* What the task requires *
Go to the line with "ATOM 54 O O" in the records below, then output it and each following line exactly, up to and including the line with "ATOM 123 C C". Skip pictures and add nothing.

Data items:
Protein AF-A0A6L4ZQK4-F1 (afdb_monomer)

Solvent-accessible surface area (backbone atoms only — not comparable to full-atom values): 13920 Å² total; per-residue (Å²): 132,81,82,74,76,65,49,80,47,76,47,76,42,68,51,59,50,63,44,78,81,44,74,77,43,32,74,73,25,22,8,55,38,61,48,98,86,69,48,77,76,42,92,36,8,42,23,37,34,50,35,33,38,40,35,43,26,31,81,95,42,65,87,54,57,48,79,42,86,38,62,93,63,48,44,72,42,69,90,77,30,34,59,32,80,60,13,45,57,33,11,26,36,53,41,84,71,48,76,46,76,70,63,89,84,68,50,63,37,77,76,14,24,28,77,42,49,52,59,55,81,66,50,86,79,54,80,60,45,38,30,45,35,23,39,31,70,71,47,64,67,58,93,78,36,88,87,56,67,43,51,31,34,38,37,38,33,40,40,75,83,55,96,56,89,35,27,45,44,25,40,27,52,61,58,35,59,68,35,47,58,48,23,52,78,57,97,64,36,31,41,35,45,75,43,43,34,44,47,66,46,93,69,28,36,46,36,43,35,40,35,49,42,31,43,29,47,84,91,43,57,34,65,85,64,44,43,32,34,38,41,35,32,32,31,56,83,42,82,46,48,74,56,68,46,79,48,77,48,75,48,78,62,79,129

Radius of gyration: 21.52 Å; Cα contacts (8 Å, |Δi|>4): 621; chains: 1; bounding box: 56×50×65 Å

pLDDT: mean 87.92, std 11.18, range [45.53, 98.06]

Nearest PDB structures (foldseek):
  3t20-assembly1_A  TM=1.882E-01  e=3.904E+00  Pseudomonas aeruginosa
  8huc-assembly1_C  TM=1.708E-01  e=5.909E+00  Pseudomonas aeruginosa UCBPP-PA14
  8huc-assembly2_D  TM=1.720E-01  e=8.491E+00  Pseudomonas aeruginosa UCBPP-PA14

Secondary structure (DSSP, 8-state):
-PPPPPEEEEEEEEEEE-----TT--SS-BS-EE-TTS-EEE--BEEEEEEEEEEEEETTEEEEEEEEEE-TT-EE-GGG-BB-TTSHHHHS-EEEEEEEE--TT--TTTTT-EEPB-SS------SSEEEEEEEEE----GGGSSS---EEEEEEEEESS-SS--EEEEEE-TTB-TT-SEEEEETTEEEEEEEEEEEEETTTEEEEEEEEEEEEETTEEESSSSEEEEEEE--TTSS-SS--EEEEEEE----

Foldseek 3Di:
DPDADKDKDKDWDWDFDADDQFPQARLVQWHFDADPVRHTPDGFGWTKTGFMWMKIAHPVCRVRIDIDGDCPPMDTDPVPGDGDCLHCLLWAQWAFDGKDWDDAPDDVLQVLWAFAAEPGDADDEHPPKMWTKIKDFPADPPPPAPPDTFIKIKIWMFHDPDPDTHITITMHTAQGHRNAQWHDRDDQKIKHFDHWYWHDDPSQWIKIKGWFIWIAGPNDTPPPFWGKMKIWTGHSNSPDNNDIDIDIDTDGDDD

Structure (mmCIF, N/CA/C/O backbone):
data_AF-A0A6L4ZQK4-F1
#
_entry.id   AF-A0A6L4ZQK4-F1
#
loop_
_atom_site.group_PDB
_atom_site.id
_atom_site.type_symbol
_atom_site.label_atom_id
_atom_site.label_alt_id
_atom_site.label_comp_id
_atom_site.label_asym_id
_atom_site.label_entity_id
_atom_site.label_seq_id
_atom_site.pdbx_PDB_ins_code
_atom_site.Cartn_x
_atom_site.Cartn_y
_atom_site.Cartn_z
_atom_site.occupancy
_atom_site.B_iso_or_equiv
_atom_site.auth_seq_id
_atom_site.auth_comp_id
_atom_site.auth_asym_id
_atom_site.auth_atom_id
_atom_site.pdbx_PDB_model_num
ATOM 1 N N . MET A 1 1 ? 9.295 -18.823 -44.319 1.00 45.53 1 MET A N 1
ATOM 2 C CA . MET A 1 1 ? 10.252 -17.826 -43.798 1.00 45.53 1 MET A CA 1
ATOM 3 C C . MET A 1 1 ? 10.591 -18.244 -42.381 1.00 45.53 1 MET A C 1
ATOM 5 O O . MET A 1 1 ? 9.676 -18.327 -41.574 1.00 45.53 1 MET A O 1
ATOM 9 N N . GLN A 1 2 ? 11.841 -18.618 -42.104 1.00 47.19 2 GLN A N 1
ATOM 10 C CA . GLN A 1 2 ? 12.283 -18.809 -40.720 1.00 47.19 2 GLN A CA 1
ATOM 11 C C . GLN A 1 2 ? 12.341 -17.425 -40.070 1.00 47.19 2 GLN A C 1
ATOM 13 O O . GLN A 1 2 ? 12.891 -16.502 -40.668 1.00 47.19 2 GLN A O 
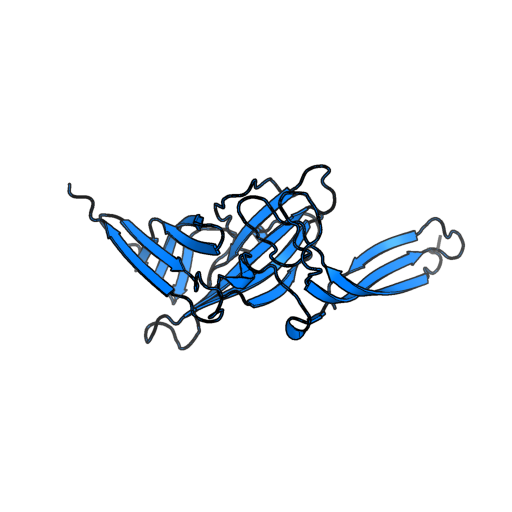1
ATOM 18 N N . ALA A 1 3 ? 11.732 -17.260 -38.897 1.00 57.50 3 ALA A N 1
ATOM 19 C CA . ALA A 1 3 ? 11.976 -16.073 -38.090 1.00 57.50 3 ALA A CA 1
ATOM 20 C C . ALA A 1 3 ? 13.483 -16.032 -37.790 1.00 57.50 3 ALA A C 1
ATOM 22 O O . ALA A 1 3 ? 14.018 -17.004 -37.256 1.00 57.50 3 ALA A O 1
ATOM 23 N N . GLY A 1 4 ? 14.170 -14.963 -38.206 1.00 67.19 4 GLY A N 1
ATOM 24 C CA . GLY A 1 4 ? 15.587 -14.775 -37.896 1.00 67.19 4 GLY A CA 1
ATOM 25 C C . GLY A 1 4 ? 15.814 -14.847 -36.385 1.00 67.19 4 GLY A C 1
ATOM 26 O O . GLY A 1 4 ? 14.946 -14.441 -35.608 1.00 67.19 4 GLY A O 1
ATOM 27 N N . ALA A 1 5 ? 16.953 -15.402 -35.964 1.00 84.88 5 ALA A N 1
ATOM 28 C CA . ALA A 1 5 ? 17.294 -15.516 -34.550 1.00 84.88 5 ALA A CA 1
ATOM 29 C C . ALA A 1 5 ? 17.278 -14.124 -33.893 1.00 84.88 5 ALA A C 1
ATOM 31 O O . ALA A 1 5 ? 17.961 -13.209 -34.355 1.00 84.88 5 ALA A O 1
ATOM 32 N N . ARG A 1 6 ? 16.477 -13.956 -32.835 1.00 91.75 6 ARG A N 1
ATOM 33 C CA . ARG A 1 6 ? 16.426 -12.711 -32.057 1.00 91.75 6 ARG A CA 1
ATOM 34 C C . ARG A 1 6 ? 17.542 -12.700 -31.017 1.00 91.75 6 ARG A C 1
ATOM 36 O O . ARG A 1 6 ? 17.917 -13.749 -30.494 1.00 91.75 6 ARG A O 1
ATOM 43 N N . VAL A 1 7 ? 18.065 -11.512 -30.730 1.00 93.94 7 VAL A N 1
ATOM 44 C CA . VAL A 1 7 ? 19.021 -11.284 -29.643 1.00 93.94 7 VAL A CA 1
ATOM 45 C C . VAL A 1 7 ? 18.247 -10.834 -28.411 1.00 93.94 7 VAL A C 1
ATOM 47 O O . VAL A 1 7 ? 17.473 -9.880 -28.487 1.00 93.94 7 VAL A O 1
ATOM 50 N N . GLU A 1 8 ? 18.487 -11.507 -27.287 1.00 95.44 8 GLU A N 1
ATOM 51 C CA . GLU A 1 8 ? 17.916 -11.177 -25.979 1.00 95.44 8
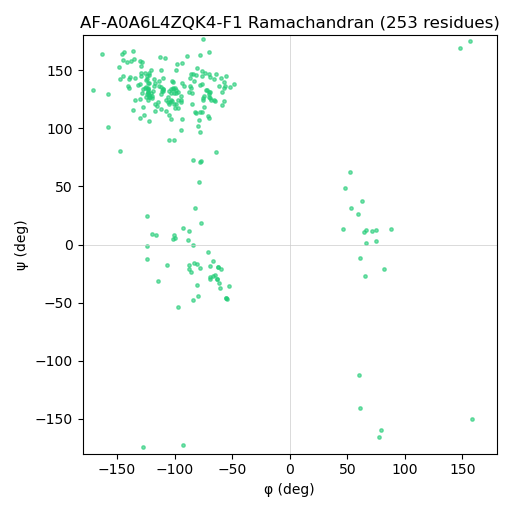 GLU A CA 1
ATOM 52 C C . GLU A 1 8 ? 18.957 -10.447 -25.125 1.00 95.44 8 GLU A C 1
ATOM 54 O O . GLU A 1 8 ? 20.126 -10.831 -25.066 1.00 95.44 8 GLU A O 1
ATOM 59 N N . THR A 1 9 ? 18.555 -9.369 -24.463 1.00 94.56 9 THR A N 1
ATOM 60 C CA . THR A 1 9 ? 19.410 -8.560 -23.587 1.00 94.56 9 THR A CA 1
ATOM 61 C C . THR A 1 9 ? 18.635 -8.163 -22.340 1.00 94.56 9 THR A C 1
ATOM 63 O O . THR A 1 9 ? 17.442 -7.885 -22.409 1.00 94.56 9 THR A O 1
ATOM 66 N N . ARG A 1 10 ? 19.312 -8.111 -21.190 1.00 96.00 10 ARG A N 1
ATOM 67 C CA . ARG A 1 10 ? 18.728 -7.657 -19.926 1.00 96.00 10 ARG A CA 1
ATOM 68 C C . ARG A 1 10 ? 19.518 -6.487 -19.365 1.00 96.00 10 ARG A C 1
ATOM 70 O O . ARG A 1 10 ? 20.721 -6.597 -19.144 1.00 96.00 10 ARG A O 1
ATOM 77 N N . PHE A 1 11 ? 18.814 -5.403 -19.073 1.00 96.69 11 PHE A N 1
ATOM 78 C CA . PHE A 1 11 ? 19.334 -4.264 -18.327 1.00 96.69 11 PHE A CA 1
ATOM 79 C C . PHE A 1 11 ? 18.888 -4.382 -16.873 1.00 96.69 11 PHE A C 1
ATOM 81 O O . PHE A 1 11 ? 17.707 -4.608 -16.622 1.00 96.69 11 PHE A O 1
ATOM 88 N N . LEU A 1 12 ? 19.819 -4.241 -15.929 1.00 97.25 12 LEU A N 1
ATOM 89 C CA . LEU A 1 12 ? 19.536 -4.287 -14.495 1.00 97.25 12 LEU A CA 1
ATOM 90 C C . LEU A 1 12 ? 19.715 -2.905 -13.873 1.00 97.25 12 LEU A C 1
ATOM 92 O O . LEU A 1 12 ? 20.738 -2.252 -14.076 1.00 97.25 12 LEU A O 1
ATOM 96 N N . PHE A 1 13 ? 18.729 -2.498 -13.082 1.00 97.06 13 PHE A N 1
ATOM 97 C CA . PHE A 1 13 ? 18.658 -1.199 -1
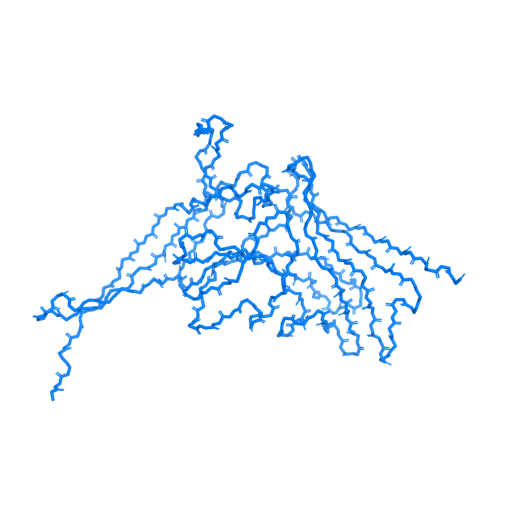2.432 1.00 97.06 13 PHE A CA 1
ATOM 98 C C . PHE A 1 13 ? 18.588 -1.340 -10.912 1.00 97.06 13 PHE A C 1
ATOM 100 O O . PHE A 1 13 ? 18.049 -2.304 -10.360 1.00 97.06 13 PHE A O 1
ATOM 107 N N . TRP A 1 14 ? 19.129 -0.319 -10.258 1.00 97.12 14 TRP A N 1
ATOM 108 C CA . TRP A 1 14 ? 19.282 -0.182 -8.816 1.00 97.12 14 TRP A CA 1
ATOM 109 C C . TRP A 1 14 ? 19.086 1.296 -8.499 1.00 97.12 14 TRP A C 1
ATOM 111 O O . TRP A 1 14 ? 19.493 2.150 -9.293 1.00 97.12 14 TRP A O 1
ATOM 121 N N . GLY A 1 15 ? 18.487 1.618 -7.362 1.00 96.50 15 GLY A N 1
ATOM 122 C CA . GLY A 1 15 ? 18.275 3.009 -6.983 1.00 96.50 15 GLY A CA 1
ATOM 123 C C . GLY A 1 15 ? 17.151 3.170 -5.979 1.00 96.50 15 GLY A C 1
ATOM 124 O O . GLY A 1 15 ? 16.895 2.277 -5.181 1.00 96.50 15 GLY A O 1
ATOM 125 N N . ASN A 1 16 ? 16.477 4.317 -6.026 1.00 96.44 16 ASN A N 1
ATOM 126 C CA . ASN A 1 16 ? 15.348 4.623 -5.156 1.00 96.44 16 ASN A CA 1
ATOM 127 C C . ASN A 1 16 ? 14.105 4.912 -6.001 1.00 96.44 16 ASN A C 1
ATOM 129 O O . ASN A 1 16 ? 14.143 5.770 -6.883 1.00 96.44 16 ASN A O 1
ATOM 133 N N . LEU A 1 17 ? 12.996 4.227 -5.718 1.00 95.81 17 LEU A N 1
ATOM 134 C CA . LEU A 1 17 ? 11.687 4.630 -6.225 1.00 95.81 17 LEU A CA 1
A
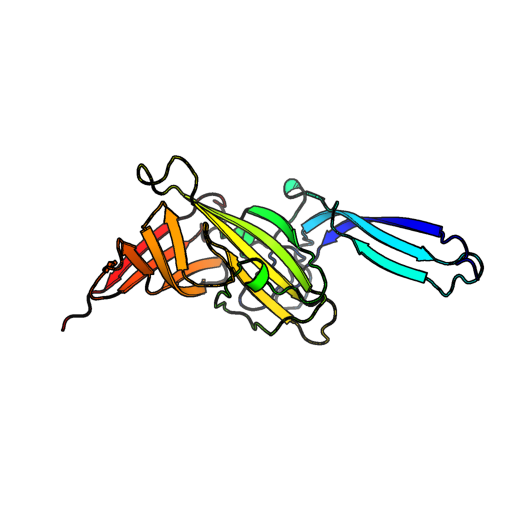TOM 135 C C . LEU A 1 17 ? 11.228 5.854 -5.428 1.00 95.81 17 LEU A C 1
ATOM 137 O O . LEU A 1 17 ? 11.072 5.788 -4.206 1.00 95.81 17 LEU A O 1
ATOM 141 N N . ASN A 1 18 ? 11.035 6.969 -6.126 1.00 95.38 18 ASN A N 1
ATOM 142 C CA . ASN A 1 18 ? 10.603 8.234 -5.546 1.00 95.38 18 ASN A CA 1
ATOM 143 C C . ASN A 1 18 ? 9.127 8.466 -5.895 1.00 95.38 18 ASN A C 1
ATOM 145 O O . ASN A 1 18 ? 8.814 8.999 -6.959 1.00 95.38 18 ASN A O 1
ATOM 149 N N . PHE A 1 19 ? 8.214 7.994 -5.043 1.00 94.88 19 PHE A N 1
ATOM 150 C CA . PHE A 1 19 ? 6.780 8.158 -5.281 1.00 94.88 19 PHE A CA 1
ATOM 151 C C . PHE A 1 19 ? 6.351 9.586 -4.975 1.00 94.88 19 PHE A C 1
ATOM 153 O O . PHE A 1 19 ? 6.892 10.224 -4.082 1.00 94.88 19 PHE A O 1
ATOM 160 N N . TYR A 1 20 ? 5.337 10.088 -5.674 1.00 91.00 20 TYR A N 1
ATOM 161 C CA . TYR A 1 20 ? 4.755 11.397 -5.381 1.00 91.00 20 TYR A CA 1
ATOM 162 C C . TYR A 1 20 ? 3.990 11.388 -4.041 1.00 91.00 20 TYR A C 1
ATOM 164 O O . TYR A 1 20 ? 3.367 10.384 -3.692 1.00 91.00 20 TYR A O 1
ATOM 172 N N . ASN A 1 21 ? 4.038 12.492 -3.284 1.00 91.31 21 ASN A N 1
ATOM 173 C CA . ASN A 1 21 ? 3.256 12.652 -2.051 1.00 91.31 21 ASN A CA 1
ATOM 174 C C . ASN A 1 21 ? 1.807 13.007 -2.402 1.00 91.31 21 ASN A C 1
ATOM 176 O O . ASN A 1 21 ? 1.542 14.129 -2.836 1.00 91.31 21 ASN A O 1
ATOM 180 N N . LEU A 1 22 ? 0.876 12.068 -2.227 1.00 90.94 22 LEU A N 1
ATOM 181 C CA . LEU A 1 22 ? -0.526 12.316 -2.549 1.00 90.94 22 LEU A CA 1
ATOM 182 C C . LEU A 1 22 ? -1.171 13.205 -1.469 1.00 90.94 22 LEU A C 1
ATOM 184 O O . LEU A 1 22 ? -1.139 12.841 -0.290 1.00 90.94 22 LEU A O 1
ATOM 188 N N . PRO A 1 23 ? -1.796 14.340 -1.836 1.00 87.69 23 PRO A N 1
ATOM 189 C CA . PRO A 1 23 ? -2.449 15.211 -0.864 1.00 87.69 23 PRO A CA 1
ATOM 190 C C . PRO A 1 23 ? -3.515 14.471 -0.047 1.00 87.69 23 PRO A C 1
ATOM 192 O O . PRO A 1 23 ? -4.330 13.740 -0.605 1.00 87.69 23 PRO A O 1
ATOM 195 N N . GLY A 1 24 ? -3.517 14.680 1.271 1.00 89.38 24 GLY A N 1
ATOM 196 C CA . GLY A 1 24 ? -4.501 14.108 2.200 1.00 89.38 24 GLY A CA 1
ATOM 197 C C . GLY A 1 24 ? -4.235 12.662 2.636 1.00 89.38 24 GLY A C 1
ATOM 198 O O . GLY A 1 24 ? -4.721 12.260 3.693 1.00 89.38 24 GLY A O 1
ATOM 199 N N . PHE A 1 25 ? -3.447 11.889 1.881 1.00 94.75 25 PHE A N 1
ATOM 200 C CA . PHE A 1 25 ? -3.132 10.501 2.221 1.00 94.75 25 PHE A CA 1
ATOM 201 C C . PHE A 1 25 ? -1.841 10.022 1.549 1.00 94.75 25 PHE A C 1
ATOM 203 O O . PHE A 1 25 ? -1.866 9.627 0.382 1.00 94.75 25 PHE A O 1
ATOM 210 N N . ASP A 1 26 ? -0.720 9.972 2.274 1.00 94.81 26 ASP A N 1
ATOM 211 C CA . ASP A 1 26 ? 0.553 9.498 1.709 1.00 94.81 26 ASP A CA 1
ATOM 212 C C . ASP A 1 26 ? 0.606 7.958 1.612 1.00 94.81 26 ASP A C 1
ATOM 214 O O . ASP A 1 26 ? 1.319 7.269 2.351 1.00 94.81 26 ASP A O 1
ATOM 218 N N . LEU A 1 27 ? -0.192 7.427 0.678 1.00 96.06 27 LEU A N 1
ATOM 219 C CA . LEU A 1 27 ? -0.404 6.004 0.414 1.00 96.06 27 LEU A CA 1
ATOM 220 C C . LEU A 1 27 ? 0.905 5.256 0.141 1.00 96.06 27 LEU A C 1
ATOM 222 O O . LEU A 1 27 ? 1.106 4.158 0.651 1.00 96.06 27 LEU A O 1
ATOM 226 N N . PHE A 1 28 ? 1.766 5.831 -0.703 1.00 97.00 28 PHE A N 1
ATOM 227 C CA . PHE A 1 28 ? 3.000 5.181 -1.143 1.00 97.00 28 PHE A CA 1
ATOM 228 C C . PHE A 1 28 ? 4.151 5.402 -0.173 1.00 97.00 28 PHE A C 1
ATOM 230 O O . PHE A 1 28 ? 5.060 4.581 -0.147 1.00 97.00 28 PHE A O 1
ATOM 237 N N . SER A 1 29 ? 4.107 6.469 0.633 1.00 96.75 29 SER A N 1
ATOM 238 C CA . SER A 1 29 ? 4.986 6.744 1.775 1.00 96.75 29 SER A CA 1
ATOM 239 C C . SER A 1 29 ? 6.470 6.991 1.491 1.00 96.75 29 SER A C 1
ATOM 241 O O . SER A 1 29 ? 7.133 7.682 2.264 1.00 96.75 29 SER A O 1
ATOM 243 N N . PHE A 1 30 ? 7.019 6.452 0.407 1.00 97.56 30 PHE A N 1
ATOM 244 C CA . PHE A 1 30 ? 8.435 6.530 0.075 1.00 97.56 30 PHE A CA 1
ATOM 245 C C . PHE A 1 30 ? 8.695 7.557 -1.022 1.00 97.56 30 PHE A C 1
ATOM 247 O O . PHE A 1 30 ? 8.159 7.462 -2.121 1.00 97.56 30 PHE A O 1
ATOM 254 N N . GLY A 1 31 ? 9.565 8.521 -0.752 1.00 95.75 31 GLY A N 1
ATOM 255 C CA . GLY A 1 31 ? 9.978 9.520 -1.729 1.00 95.75 31 GLY A CA 1
ATOM 256 C C . GLY A 1 31 ? 10.482 10.783 -1.056 1.00 95.75 31 GLY A C 1
ATOM 257 O O . GLY A 1 31 ? 10.417 10.916 0.167 1.00 95.75 31 GLY A O 1
ATOM 258 N N . SER A 1 32 ? 10.969 11.720 -1.860 1.00 94.75 32 SER A N 1
ATOM 259 C CA . SER A 1 32 ? 11.407 13.023 -1.378 1.00 94.75 32 SER A CA 1
ATOM 260 C C . SER A 1 32 ? 10.257 13.758 -0.689 1.00 94.75 32 SER A C 1
ATOM 262 O O . SER A 1 32 ? 9.087 13.658 -1.087 1.00 94.75 32 SER A O 1
ATOM 264 N N . ALA A 1 33 ? 10.595 14.485 0.371 1.00 91.50 33 ALA A N 1
ATOM 265 C CA . ALA A 1 33 ? 9.687 15.383 1.065 1.00 91.50 33 ALA A CA 1
ATOM 266 C C . ALA A 1 33 ? 9.972 16.821 0.632 1.00 91.50 33 ALA A C 1
ATOM 268 O O . ALA A 1 33 ? 11.129 17.224 0.511 1.00 91.50 33 ALA A O 1
ATOM 269 N N . TYR A 1 34 ? 8.908 17.596 0.437 1.00 89.62 34 TYR A N 1
ATOM 270 C CA . TYR A 1 34 ? 8.971 18.994 0.024 1.00 89.62 34 TYR A CA 1
ATOM 271 C C . TYR A 1 34 ? 8.217 19.857 1.034 1.00 89.62 34 TYR A C 1
ATOM 273 O O . TYR A 1 34 ? 7.206 19.421 1.590 1.00 89.62 34 TYR A O 1
ATOM 281 N N . ASN A 1 35 ? 8.700 21.073 1.282 1.00 86.25 35 ASN A N 1
ATOM 282 C CA . ASN A 1 35 ? 7.952 22.059 2.057 1.00 86.25 35 ASN A CA 1
ATOM 283 C C . ASN A 1 35 ? 6.802 22.662 1.228 1.00 86.25 35 ASN A C 1
ATOM 285 O O . ASN A 1 35 ? 6.641 22.383 0.040 1.00 86.25 35 ASN A O 1
ATOM 289 N N . GLN A 1 36 ? 6.001 23.527 1.853 1.00 84.25 36 GLN A N 1
ATOM 290 C CA . GLN A 1 36 ? 4.870 24.195 1.196 1.00 84.25 36 GLN A CA 1
ATOM 291 C C . GLN A 1 36 ? 5.292 25.104 0.028 1.00 84.25 36 GLN A C 1
ATOM 293 O O . GLN A 1 36 ? 4.474 25.420 -0.830 1.00 84.25 36 GLN A O 1
ATOM 298 N N . GLN A 1 37 ? 6.562 25.512 -0.021 1.00 87.38 37 GLN A N 1
ATOM 299 C CA . GLN A 1 37 ? 7.158 26.300 -1.098 1.00 87.38 37 GLN A CA 1
ATOM 300 C C . GLN A 1 37 ? 7.729 25.423 -2.229 1.00 87.38 37 GLN A C 1
ATOM 302 O O . GLN A 1 37 ? 8.342 25.948 -3.156 1.00 87.38 37 GLN A O 1
ATOM 307 N N . GLY A 1 38 ? 7.553 24.098 -2.164 1.00 85.00 38 GLY A N 1
ATOM 308 C CA . GLY A 1 38 ? 8.045 23.153 -3.167 1.00 85.00 38 GLY A CA 1
ATOM 309 C C . GLY A 1 38 ? 9.553 22.902 -3.113 1.00 85.00 38 GLY A C 1
ATOM 310 O O . GLY A 1 38 ? 10.104 22.316 -4.040 1.00 85.00 38 GLY A O 1
ATOM 311 N N . GLN A 1 39 ? 10.238 23.329 -2.051 1.00 88.69 39 GLN A N 1
ATOM 312 C CA . GLN A 1 39 ? 11.659 23.051 -1.858 1.00 88.69 39 GLN A CA 1
ATOM 313 C C . GLN A 1 39 ? 11.829 21.691 -1.191 1.00 88.69 39 GLN A C 1
ATOM 315 O O . GLN A 1 39 ? 11.139 21.380 -0.218 1.00 88.69 39 GLN A O 1
ATOM 320 N N . GLU A 1 40 ? 12.754 20.887 -1.708 1.00 89.69 40 GLU A N 1
ATOM 321 C CA . GLU A 1 40 ? 13.072 19.583 -1.133 1.00 89.69 40 GLU A CA 1
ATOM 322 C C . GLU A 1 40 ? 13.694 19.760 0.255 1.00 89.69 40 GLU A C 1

* Answer below *
ATOM 54 O O . GLU A 1 8 ? 20.126 -10.831 -25.066 1.00 95.44 8 GLU A O 1
ATOM 59 N N . THR A 1 9 ? 18.555 -9.369 -24.463 1.00 94.56 9 THR A N 1
ATOM 60 C CA . THR A 1 9 ? 19.410 -8.560 -23.587 1.00 94.56 9 THR A CA 1
ATOM 61 C C . THR A 1 9 ? 18.635 -8.163 -22.340 1.00 94.56 9 THR A C 1
ATOM 63 O O . THR A 1 9 ? 17.442 -7.885 -22.409 1.00 94.56 9 THR A O 1
ATOM 66 N N . ARG A 1 10 ? 19.312 -8.111 -21.190 1.00 96.00 10 ARG A N 1
ATOM 67 C CA . ARG A 1 10 ? 18.728 -7.657 -19.926 1.00 96.00 10 ARG A CA 1
ATOM 68 C C . ARG A 1 10 ? 19.518 -6.487 -19.365 1.00 96.00 10 ARG A C 1
ATOM 70 O O . ARG A 1 10 ? 20.721 -6.597 -19.144 1.00 96.00 10 ARG A O 1
ATOM 77 N N . PHE A 1 11 ? 18.814 -5.403 -19.073 1.00 96.69 11 PHE A N 1
ATOM 78 C CA . PHE A 1 11 ? 19.334 -4.264 -18.327 1.00 96.69 11 PHE A CA 1
ATOM 79 C C . PHE A 1 11 ? 18.888 -4.382 -16.873 1.00 96.69 11 PHE A C 1
ATOM 81 O O . PHE A 1 11 ? 17.707 -4.608 -16.622 1.00 96.69 11 PHE A O 1
ATOM 88 N N . LEU A 1 12 ? 19.819 -4.241 -15.929 1.00 97.25 12 LEU A N 1
ATOM 89 C CA . LEU A 1 12 ? 19.536 -4.287 -14.495 1.00 97.25 12 LEU A CA 1
ATOM 90 C C . LEU A 1 12 ? 19.715 -2.905 -13.873 1.00 97.25 12 LEU A C 1
ATOM 92 O O . LEU A 1 12 ? 20.738 -2.252 -14.076 1.00 97.25 12 LEU A O 1
ATOM 96 N N . PHE A 1 13 ? 18.729 -2.498 -13.082 1.00 97.06 13 PHE A N 1
ATOM 97 C CA . PHE A 1 13 ? 18.658 -1.199 -1
2.432 1.00 97.06 13 PHE A CA 1
ATOM 98 C C . PHE A 1 13 ? 18.588 -1.340 -10.912 1.00 97.06 13 PHE A C 1
ATOM 100 O O . PHE A 1 13 ? 18.049 -2.304 -10.360 1.00 97.06 13 PHE A O 1
ATOM 107 N N . TRP A 1 14 ? 19.129 -0.319 -10.258 1.00 97.12 14 TRP A N 1
ATOM 108 C CA . TRP A 1 14 ? 19.282 -0.182 -8.816 1.00 97.12 14 TRP A CA 1
ATOM 109 C C . TRP A 1 14 ? 19.086 1.296 -8.499 1.00 97.12 14 TRP A C 1
ATOM 111 O O . TRP A 1 14 ? 19.493 2.150 -9.293 1.00 97.12 14 TRP A O 1
ATOM 121 N N . GLY A 1 15 ? 18.487 1.618 -7.362 1.00 96.50 15 GLY A N 1
ATOM 122 C CA . GLY A 1 15 ? 18.275 3.009 -6.983 1.00 96.50 15 GLY A CA 1
ATOM 123 C C . GLY A 1 15 ? 17.151 3.170 -5.979 1.00 96.50 15 GLY A C 1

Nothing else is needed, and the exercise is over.